(Beginning of GIVEN RECORDS)

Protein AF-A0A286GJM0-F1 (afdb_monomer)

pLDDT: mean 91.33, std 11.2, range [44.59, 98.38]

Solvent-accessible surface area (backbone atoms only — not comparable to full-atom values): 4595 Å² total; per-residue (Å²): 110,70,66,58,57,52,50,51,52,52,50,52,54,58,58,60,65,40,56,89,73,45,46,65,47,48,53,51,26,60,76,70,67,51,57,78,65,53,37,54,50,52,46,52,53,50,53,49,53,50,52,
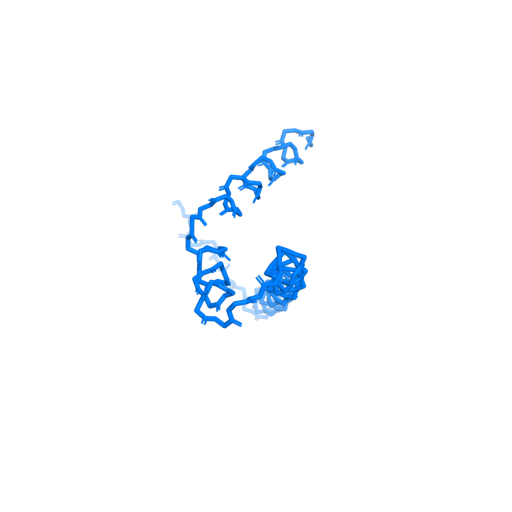52,52,52,51,52,51,53,51,53,52,50,53,53,51,50,57,46,52,72,74,44,83,69,73,80,85,78,125

Radius of gyration: 19.15 Å; Cα contacts (8 Å, |Δi|>4): 15; chains: 1; bounding box: 41×29×54 Å

Mean predicted aligned error: 6.06 Å

Secondary structure (DSSP, 8-state):
-HHHHHHHHHHHHHHHHSGGGTHHHHHHHHHTT--THHHHHHHHHHHHHHHHHHHHHHHHHHHHHHHHHHHS----S--

Structure (mmCIF, N/CA/C/O backbone):
data_AF-A0A286GJM0-F1
#
_entry.id   AF-A0A286GJM0-F1
#
loop_
_atom_site.group_PDB
_atom_site.id
_atom_site.type_symbol
_atom_site.label_atom_id
_atom_site.label_alt_id
_atom_site.label_comp_id
_atom_site.label_asym_id
_atom_site.label_entity_id
_atom_site.label_seq_id
_atom_site.pdbx_PDB_ins_code
_atom_site.Cartn_x
_atom_site.Cartn_y
_atom_site.Cartn_z
_atom_site.occupancy
_atom_site.B_iso_or_equiv
_atom_site.auth_seq_id
_atom_site.auth_comp_id
_atom_site.auth_asym_id
_atom_site.auth_atom_id
_atom_site.pdbx_PDB_model_num
ATOM 1 N N . MET A 1 1 ? 9.537 14.957 -14.937 1.00 77.50 1 MET A N 1
ATOM 2 C CA . MET A 1 1 ? 9.583 14.207 -13.659 1.00 77.50 1 MET A CA 1
ATOM 3 C C . MET A 1 1 ? 8.365 14.432 -12.772 1.00 77.50 1 MET A C 1
ATOM 5 O O . MET A 1 1 ? 7.788 13.444 -12.345 1.00 77.50 1 MET A O 1
ATOM 9 N N . ASN A 1 2 ? 7.945 15.674 -12.502 1.00 93.44 2 ASN A N 1
ATOM 10 C CA . ASN A 1 2 ? 6.854 15.948 -11.547 1.00 93.44 2 ASN A CA 1
ATOM 11 C C . ASN A 1 2 ? 5.533 15.242 -11.896 1.00 93.44 2 ASN A C 1
ATOM 13 O O . ASN A 1 2 ? 4.850 14.755 -11.003 1.00 93.44 2 ASN A O 1
ATOM 17 N N . SER A 1 3 ? 5.206 15.126 -13.186 1.00 93.62 3 SER A N 1
ATOM 18 C CA . SER A 1 3 ? 4.015 14.415 -13.667 1.00 93.62 3 SER A CA 1
ATOM 19 C C . SER A 1 3 ? 4.011 12.924 -13.324 1.00 93.62 3 SER A C 1
ATOM 21 O O . SER A 1 3 ? 2.958 12.390 -13.001 1.00 93.62 3 SER A O 1
ATOM 23 N N . ILE A 1 4 ? 5.171 12.260 -13.351 1.00 95.25 4 ILE A N 1
ATOM 24 C CA . ILE A 1 4 ? 5.290 10.836 -13.006 1.00 95.25 4 ILE A CA 1
ATOM 25 C C . ILE A 1 4 ? 5.089 10.656 -11.503 1.00 95.25 4 ILE A C 1
ATOM 27 O O . ILE A 1 4 ? 4.333 9.789 -11.089 1.00 95.25 4 ILE A O 1
ATOM 31 N N . LEU A 1 5 ? 5.714 11.505 -10.682 1.00 95.56 5 LEU A N 1
ATOM 32 C CA . LEU A 1 5 ? 5.554 11.437 -9.228 1.00 95.56 5 LEU A CA 1
ATOM 33 C C . LEU A 1 5 ? 4.102 11.694 -8.809 1.00 95.56 5 LEU A C 1
ATOM 35 O O . LEU A 1 5 ? 3.535 10.910 -8.052 1.00 95.56 5 LEU A O 1
ATOM 39 N N . LEU A 1 6 ? 3.489 12.759 -9.335 1.00 97.06 6 LEU A N 1
ATOM 40 C CA . LEU A 1 6 ? 2.099 13.100 -9.037 1.00 97.06 6 LEU A CA 1
ATOM 41 C C . LEU A 1 6 ? 1.131 12.046 -9.579 1.00 97.06 6 LEU A C 1
ATOM 43 O O . LEU A 1 6 ? 0.254 11.604 -8.846 1.00 97.06 6 LEU A O 1
ATOM 47 N N . GLY A 1 7 ? 1.318 11.595 -10.821 1.00 97.12 7 GLY A N 1
ATOM 48 C CA . GLY A 1 7 ? 0.481 10.565 -11.433 1.00 97.12 7 GLY A CA 1
ATOM 49 C C . GLY A 1 7 ? 0.533 9.244 -10.667 1.00 97.12 7 GLY A C 1
ATOM 50 O O . GLY A 1 7 ? -0.513 8.684 -10.347 1.00 97.12 7 GLY A O 1
ATOM 51 N N . SER A 1 8 ? 1.731 8.784 -10.298 1.00 94.31 8 SER A N 1
ATOM 52 C CA . SER A 1 8 ? 1.909 7.565 -9.504 1.00 94.31 8 SER A CA 1
ATOM 53 C C . SER A 1 8 ? 1.310 7.695 -8.105 1.00 94.31 8 SER A C 1
ATOM 55 O O . SER A 1 8 ? 0.667 6.756 -7.637 1.00 94.31 8 SER A O 1
ATOM 57 N N . LEU A 1 9 ? 1.460 8.849 -7.444 1.00 94.75 9 LEU A N 1
ATOM 58 C CA . LEU A 1 9 ? 0.839 9.098 -6.141 1.00 94.75 9 LEU A CA 1
ATOM 59 C C . LEU A 1 9 ? -0.692 9.062 -6.239 1.00 94
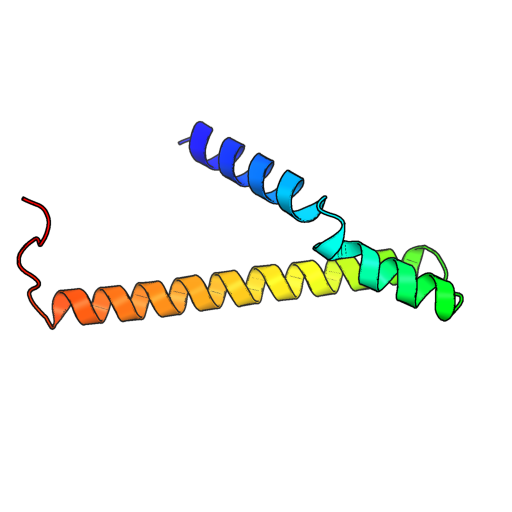.75 9 LEU A C 1
ATOM 61 O O . LEU A 1 9 ? -1.337 8.341 -5.481 1.00 94.75 9 LEU A O 1
ATOM 65 N N . THR A 1 10 ? -1.275 9.796 -7.191 1.00 97.38 10 THR A N 1
ATOM 66 C CA . THR A 1 10 ? -2.727 9.823 -7.412 1.00 97.38 10 THR A CA 1
ATOM 67 C C . THR A 1 10 ? -3.265 8.433 -7.732 1.00 97.38 10 THR A C 1
ATOM 69 O O . THR A 1 10 ? -4.245 8.009 -7.123 1.00 97.38 10 THR A O 1
ATOM 72 N N . LEU A 1 11 ? -2.612 7.697 -8.634 1.00 95.69 11 LEU A N 1
ATOM 73 C CA . LEU A 1 11 ? -3.018 6.341 -8.990 1.00 95.69 11 LEU A CA 1
ATOM 74 C C . LEU A 1 11 ? -2.961 5.399 -7.781 1.00 95.69 11 LEU A C 1
ATOM 76 O O . LEU A 1 11 ? -3.896 4.631 -7.569 1.00 95.69 11 LEU A O 1
ATOM 80 N N . SER A 1 12 ? -1.911 5.496 -6.961 1.00 92.31 12 SER A N 1
ATOM 81 C CA . SER A 1 12 ? -1.752 4.671 -5.756 1.00 92.31 12 SER A CA 1
ATOM 82 C C . SER A 1 12 ? -2.868 4.927 -4.737 1.00 92.31 12 SER A C 1
ATOM 84 O O . SER A 1 12 ? -3.435 3.983 -4.189 1.00 92.31 12 SER A O 1
ATOM 86 N N . LEU A 1 13 ? -3.238 6.196 -4.522 1.00 93.56 13 LEU A N 1
ATOM 87 C CA . LEU A 1 13 ? -4.342 6.569 -3.631 1.00 93.56 13 LEU A CA 1
ATOM 88 C 
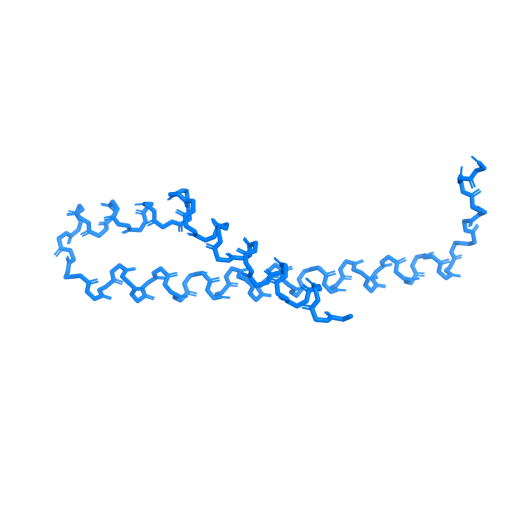C . LEU A 1 13 ? -5.694 6.066 -4.154 1.00 93.56 13 LEU A C 1
ATOM 90 O O . LEU A 1 13 ? -6.467 5.479 -3.398 1.00 93.56 13 LEU A O 1
ATOM 94 N N . LEU A 1 14 ? -5.972 6.261 -5.447 1.00 96.50 14 LEU A N 1
ATOM 95 C CA . LEU A 1 14 ? -7.212 5.794 -6.073 1.00 96.50 14 LEU A CA 1
ATOM 96 C C . LEU A 1 14 ? -7.332 4.268 -6.036 1.00 96.50 14 LEU A C 1
ATOM 98 O O . LEU A 1 14 ? -8.407 3.742 -5.765 1.00 96.50 14 LEU A O 1
ATOM 102 N N . HIS A 1 15 ? -6.232 3.558 -6.264 1.00 93.94 15 HIS A N 1
ATOM 103 C CA . HIS A 1 15 ? -6.187 2.104 -6.187 1.00 93.94 15 HIS A CA 1
ATOM 104 C C . HIS A 1 15 ? -6.498 1.592 -4.771 1.00 93.94 15 HIS A C 1
ATOM 106 O O . HIS A 1 15 ? -7.330 0.698 -4.611 1.00 93.94 15 HIS A O 1
ATOM 112 N N . ALA A 1 16 ? -5.907 2.208 -3.741 1.00 91.69 16 ALA A N 1
ATOM 113 C CA . ALA A 1 16 ? -6.148 1.848 -2.343 1.00 91.69 16 ALA A CA 1
ATOM 114 C C . ALA A 1 16 ? -7.598 2.104 -1.887 1.00 91.69 16 ALA A C 1
ATOM 116 O O . ALA A 1 16 ? -8.089 1.421 -0.990 1.00 91.69 16 ALA A O 1
ATOM 117 N N . LEU A 1 17 ? -8.300 3.058 -2.510 1.00 93.06 17 LEU A N 1
ATOM 118 C CA . LEU A 1 17 ? -9.708 3.354 -2.225 1.00 93.06 17 LEU A CA 1
ATOM 119 C C . LEU A 1 17 ? -10.671 2.275 -2.737 1.00 93.06 17 LEU A C 1
ATOM 121 O O . LEU A 1 17 ? -11.797 2.192 -2.239 1.00 93.06 17 LEU A O 1
ATOM 125 N N . ILE A 1 18 ? -10.254 1.439 -3.695 1.00 95.38 18 ILE A N 1
ATOM 126 C CA . ILE A 1 18 ? -11.101 0.374 -4.242 1.00 95.38 18 ILE A CA 1
ATOM 127 C C . ILE A 1 18 ? -11.490 -0.581 -3.100 1.00 95.38 18 ILE A C 1
ATOM 129 O O . ILE A 1 18 ? -10.595 -1.135 -2.452 1.00 95.38 18 ILE A O 1
ATOM 133 N N . PRO A 1 19 ? -12.796 -0.833 -2.870 1.00 93.81 19 PRO A N 1
ATOM 134 C CA . PRO A 1 19 ? -13.275 -1.597 -1.718 1.00 93.81 19 PRO A CA 1
ATOM 135 C C . PRO A 1 19 ? -12.619 -2.964 -1.540 1.00 93.81 19 PRO A C 1
ATOM 137 O O . PRO A 1 19 ? -12.432 -3.401 -0.412 1.00 93.81 19 PRO A O 1
ATOM 140 N N . SER A 1 20 ? -12.199 -3.622 -2.622 1.00 93.75 20 SER A N 1
ATOM 141 C CA . SER A 1 20 ? -11.504 -4.913 -2.563 1.00 93.75 20 SER A CA 1
ATOM 142 C C . SER A 1 20 ? -10.250 -4.917 -1.678 1.00 93.75 20 SER A C 1
ATOM 144 O O . SER A 1 20 ? -9.861 -5.983 -1.213 1.00 93.75 20 SER A O 1
ATOM 146 N N . HIS A 1 21 ? -9.629 -3.761 -1.420 1.00 90.19 21 HIS A N 1
ATOM 147 C CA . HIS A 1 21 ? -8.398 -3.660 -0.628 1.00 90.19 21 HIS A CA 1
ATOM 148 C C . HIS A 1 21 ? -8.629 -3.511 0.878 1.00 90.19 21 HIS A C 1
ATOM 150 O O . HIS A 1 21 ? -7.761 -3.885 1.662 1.00 90.19 21 HIS A O 1
ATOM 156 N N . TRP A 1 22 ? -9.776 -2.972 1.302 1.00 94.31 22 TRP A N 1
ATOM 157 C CA . TRP A 1 22 ? -10.037 -2.657 2.714 1.00 94.31 22 TRP A CA 1
ATOM 158 C C . TRP A 1 22 ? -11.340 -3.260 3.249 1.00 94.31 22 TRP A C 1
ATOM 160 O O . TRP A 1 22 ? -11.440 -3.549 4.443 1.00 94.31 22 TRP A O 1
ATOM 170 N N . LEU A 1 23 ? -12.334 -3.497 2.387 1.00 95.75 23 LEU A N 1
ATOM 171 C CA . LEU A 1 23 ? -13.649 -4.001 2.778 1.00 95.75 23 LEU A CA 1
ATOM 172 C C . LEU A 1 23 ? -13.576 -5.351 3.507 1.00 95.75 23 LEU A C 1
ATOM 174 O O . LEU A 1 23 ? -14.240 -5.463 4.536 1.00 95.75 23 LEU A O 1
ATOM 178 N N . PRO A 1 24 ? -12.744 -6.334 3.094 1.00 95.31 24 PRO A N 1
ATOM 179 C CA . PRO A 1 24 ? -12.623 -7.593 3.828 1.00 95.31 24 PRO A CA 1
ATOM 180 C C . PRO A 1 24 ? -12.226 -7.391 5.300 1.00 95.31 24 PRO A C 1
ATOM 182 O O . PRO A 1 24 ? -12.856 -7.954 6.194 1.00 95.31 2
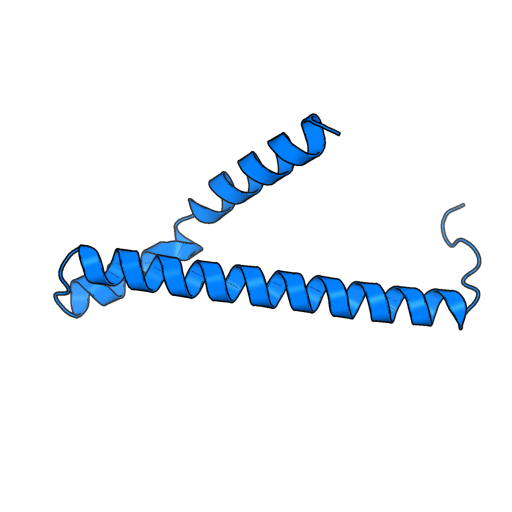4 PRO A O 1
ATOM 185 N N . PHE A 1 25 ? -11.252 -6.518 5.578 1.00 95.88 25 PHE A N 1
ATOM 186 C CA . PHE A 1 25 ? -10.810 -6.217 6.945 1.00 95.88 25 PHE A CA 1
ATOM 187 C C . PHE A 1 25 ? -11.904 -5.546 7.775 1.00 95.88 25 PHE A C 1
ATOM 189 O O . PHE A 1 25 ? -12.064 -5.858 8.954 1.00 95.88 25 PHE A O 1
ATOM 196 N N . VAL A 1 26 ? -12.681 -4.649 7.161 1.00 95.69 26 VAL A N 1
ATOM 197 C CA . VAL A 1 26 ? -13.829 -4.015 7.820 1.00 95.69 26 VAL A CA 1
ATOM 198 C C . VAL A 1 26 ? -14.912 -5.045 8.127 1.00 95.69 26 VAL A C 1
ATOM 200 O O . VAL A 1 26 ? -15.418 -5.057 9.245 1.00 95.69 26 VAL A O 1
ATOM 203 N N . THR A 1 27 ? -15.236 -5.935 7.184 1.00 96.69 27 THR A N 1
ATOM 204 C CA . THR A 1 27 ? -16.249 -6.979 7.406 1.00 96.69 27 THR A CA 1
ATOM 205 C C . THR A 1 27 ? -15.847 -7.937 8.525 1.00 96.69 27 THR A C 1
ATOM 207 O O . THR A 1 27 ? -16.663 -8.193 9.404 1.00 96.69 27 THR A O 1
ATOM 210 N N . ILE A 1 28 ? -14.579 -8.368 8.573 1.00 96.62 28 ILE A N 1
ATOM 211 C CA . ILE A 1 28 ? -14.043 -9.199 9.664 1.00 96.62 28 ILE A CA 1
ATOM 212 C C . ILE A 1 28 ? -14.088 -8.438 10.994 1.00 96.62 28 ILE A C 1
ATOM 214 O O . ILE A 1 28 ? -14.526 -8.968 12.010 1.00 96.62 28 ILE A O 1
ATOM 218 N N . GLY A 1 29 ? -13.684 -7.165 11.001 1.00 97.00 29 GLY A N 1
ATOM 219 C CA . GLY A 1 29 ? -13.732 -6.351 12.213 1.00 97.00 29 GLY A CA 1
ATOM 220 C C . GLY A 1 29 ? -15.152 -6.166 12.751 1.00 97.00 29 GLY A C 1
ATOM 221 O O . GLY A 1 29 ? -15.353 -6.176 13.962 1.00 97.00 29 GLY A O 1
ATOM 222 N N . GLN A 1 30 ? -16.148 -6.044 11.873 1.00 96.06 30 GLN A N 1
ATOM 223 C CA . GLN A 1 30 ? -17.553 -5.969 12.275 1.00 96.06 30 GLN A CA 1
ATOM 224 C C . GLN A 1 30 ? -18.057 -7.296 12.856 1.00 96.06 30 GLN A C 1
ATOM 226 O O . GLN A 1 30 ? -18.710 -7.277 13.901 1.00 96.06 30 GLN A O 1
ATOM 231 N N . THR A 1 31 ? -17.740 -8.437 12.231 1.00 97.50 31 THR A N 1
ATOM 232 C CA . THR A 1 31 ? -18.162 -9.759 12.728 1.00 97.50 31 THR A CA 1
ATOM 233 C C . THR A 1 31 ? -17.523 -10.094 14.074 1.00 97.50 31 THR A C 1
ATOM 235 O O . THR A 1 31 ? -18.206 -10.584 14.969 1.00 97.50 31 THR A O 1
ATOM 238 N N . GLU A 1 32 ? -16.252 -9.736 14.256 1.00 97.12 32 GLU A N 1
ATOM 239 C CA . GLU A 1 32 ? -15.486 -9.956 15.490 1.00 97.12 32 GLU A CA 1
ATOM 240 C C . GLU A 1 32 ? -15.688 -8.853 16.548 1.00 97.12 32 GLU A C 1
ATOM 242 O O . GLU A 1 32 ? -15.023 -8.846 17.585 1.00 97.12 32 GLU A O 1
ATOM 247 N N . ARG A 1 33 ? -16.601 -7.899 16.305 1.00 96.75 33 ARG A N 1
ATOM 248 C CA . ARG A 1 33 ? -16.906 -6.766 17.204 1.00 96.75 33 ARG A CA 1
ATOM 249 C C . ARG A 1 33 ? -15.669 -5.961 17.618 1.00 96.75 33 ARG A C 1
ATOM 251 O O . ARG A 1 33 ? -15.545 -5.514 18.760 1.00 96.75 33 ARG A O 1
ATOM 258 N N . TRP A 1 34 ? -14.748 -5.762 16.686 1.00 97.81 34 TRP A N 1
ATOM 259 C CA . TRP A 1 34 ? -13.565 -4.944 16.896 1.00 97.81 34 TRP A CA 1
ATOM 260 C C . TRP A 1 34 ? -13.920 -3.467 17.089 1.00 97.81 34 TRP A C 1
ATOM 262 O O . TRP A 1 34 ? -14.833 -2.916 16.474 1.00 97.81 34 TRP A O 1
ATOM 272 N N . SER A 1 35 ? -13.127 -2.789 17.914 1.00 96.31 35 SER A N 1
ATOM 273 C CA . SER A 1 35 ? -13.086 -1.328 17.957 1.00 96.31 35 SER A CA 1
ATOM 274 C C . SER A 1 35 ? -12.574 -0.768 16.628 1.00 96.31 35 SER A C 1
ATOM 276 O O . SER A 1 35 ? -11.739 -1.394 15.982 1.00 96.31 35 SER A O 1
ATOM 278 N N . LEU A 1 36 ? -12.974 0.452 16.253 1.00 94.19 36 LEU A N 1
ATOM 279 C CA . LEU A 1 36 ? -12.558 1.095 14.991 1.00 94.19 36 LEU A CA 1
ATOM 280 C C . LEU A 1 36 ? -11.037 1.151 14.777 1.00 94.19 36 LEU A C 1
ATOM 282 O O . LEU A 1 36 ? -10.569 1.118 13.641 1.00 94.19 36 LEU A O 1
ATOM 286 N N . ARG A 1 37 ? -10.248 1.217 15.855 1.00 96.75 37 ARG A N 1
ATOM 287 C CA . ARG A 1 37 ? -8.782 1.280 15.767 1.00 96.75 37 ARG A CA 1
ATOM 288 C C . ARG A 1 37 ? -8.170 -0.000 15.200 1.00 96.75 37 ARG A C 1
ATOM 290 O O . ARG A 1 37 ? -7.156 0.072 14.511 1.00 96.75 37 ARG A O 1
ATOM 297 N N . GLN A 1 38 ? -8.768 -1.155 15.477 1.00 97.25 38 GLN A N 1
ATOM 298 C CA . GLN A 1 38 ? -8.239 -2.454 15.060 1.00 97.25 38 GLN A CA 1
ATOM 299 C C . GLN A 1 38 ? -8.267 -2.654 13.536 1.00 97.25 38 GLN A C 1
ATOM 301 O O . GLN A 1 38 ? -7.186 -2.833 12.979 1.00 97.25 38 GLN A O 1
ATOM 306 N N . PRO A 1 39 ? -9.411 -2.562 12.820 1.00 96.00 39 PRO A N 1
ATOM 307 C CA . PRO A 1 39 ? -9.421 -2.727 11.371 1.00 96.00 39 PRO A CA 1
ATOM 308 C C . PRO A 1 39 ? -8.591 -1.644 10.673 1.00 96.00 39 PRO A C 1
ATOM 310 O O . PRO A 1 39 ? -7.921 -1.962 9.698 1.00 96.00 39 PRO A O 1
ATOM 313 N N . LEU A 1 40 ? -8.535 -0.408 11.192 1.00 94.81 40 LEU A N 1
ATOM 314 C CA . LEU A 1 40 ? -7.652 0.637 10.653 1.00 94.81 40 LEU A CA 1
ATOM 315 C C . LEU A 1 40 ? -6.172 0.240 10.736 1.00 94.81 40 LEU A C 1
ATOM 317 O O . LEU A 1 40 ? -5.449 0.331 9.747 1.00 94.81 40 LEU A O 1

(End of GIVEN RECORDS)

**WHAT YOU ARE ASKED TO DO:**
Using the data above, retype exactly and only the lines from the one containing "ATOM 55 O O" up to and including the one containing "ATOM 96 C C", with no pictures carried over.

**EXERCISE ANSWER:**
ATOM 55 O O . SER A 1 8 ? 0.667 6.756 -7.637 1.00 94.31 8 SER A O 1
ATOM 57 N N . LEU A 1 9 ? 1.460 8.849 -7.444 1.00 94.75 9 LEU A N 1
ATOM 58 C CA . LEU A 1 9 ? 0.839 9.098 -6.141 1.00 94.75 9 LEU A CA 1
ATOM 59 C C . LEU A 1 9 ? -0.692 9.062 -6.239 1.00 94
.75 9 LEU A C 1
ATOM 61 O O . LEU A 1 9 ? -1.337 8.341 -5.481 1.00 94.75 9 LEU A O 1
ATOM 65 N N . THR A 1 10 ? -1.275 9.796 -7.191 1.00 97.38 10 THR A N 1
ATOM 66 C CA . THR A 1 10 ? -2.727 9.823 -7.412 1.00 97.38 10 THR A CA 1
ATOM 67 C C . THR A 1 10 ? -3.265 8.433 -7.732 1.00 97.38 10 THR A C 1
ATOM 69 O O . THR A 1 10 ? -4.245 8.009 -7.123 1.00 97.38 10 THR A O 1
ATOM 72 N N . LEU A 1 11 ? -2.612 7.697 -8.634 1.00 95.69 11 LEU A N 1
ATOM 73 C CA . LEU A 1 11 ? -3.018 6.341 -8.990 1.00 95.69 11 LEU A CA 1
ATOM 74 C C . LEU A 1 11 ? -2.961 5.399 -7.781 1.00 95.69 11 LEU A C 1
ATOM 76 O O . LEU A 1 11 ? -3.896 4.631 -7.569 1.00 95.69 11 LEU A O 1
ATOM 80 N N . SER A 1 12 ? -1.911 5.496 -6.961 1.00 92.31 12 SER A N 1
ATOM 81 C CA . SER A 1 12 ? -1.752 4.671 -5.756 1.00 92.31 12 SER A CA 1
ATOM 82 C C . SER A 1 12 ? -2.868 4.927 -4.737 1.00 92.31 12 SER A C 1
ATOM 84 O O . SER A 1 12 ? -3.435 3.983 -4.189 1.00 92.31 12 SER A O 1
ATOM 86 N N . LEU A 1 13 ? -3.238 6.196 -4.522 1.00 93.56 13 LEU A N 1
ATOM 87 C CA . LEU A 1 13 ? -4.342 6.569 -3.631 1.00 93.56 13 LEU A CA 1
ATOM 88 C 
C . LEU A 1 13 ? -5.694 6.066 -4.154 1.00 93.56 13 LEU A C 1
ATOM 90 O O . LEU A 1 13 ? -6.467 5.479 -3.398 1.00 93.56 13 LEU A O 1
ATOM 94 N N . LEU A 1 14 ? -5.972 6.261 -5.447 1.00 96.50 14 LEU A N 1
ATOM 95 C CA . LEU A 1 14 ? -7.212 5.794 -6.073 1.00 96.50 14 LEU A CA 1
ATOM 96 C C . LEU A 1 14 ? -7.332 4.268 -6.036 1.00 96.50 14 LEU A C 1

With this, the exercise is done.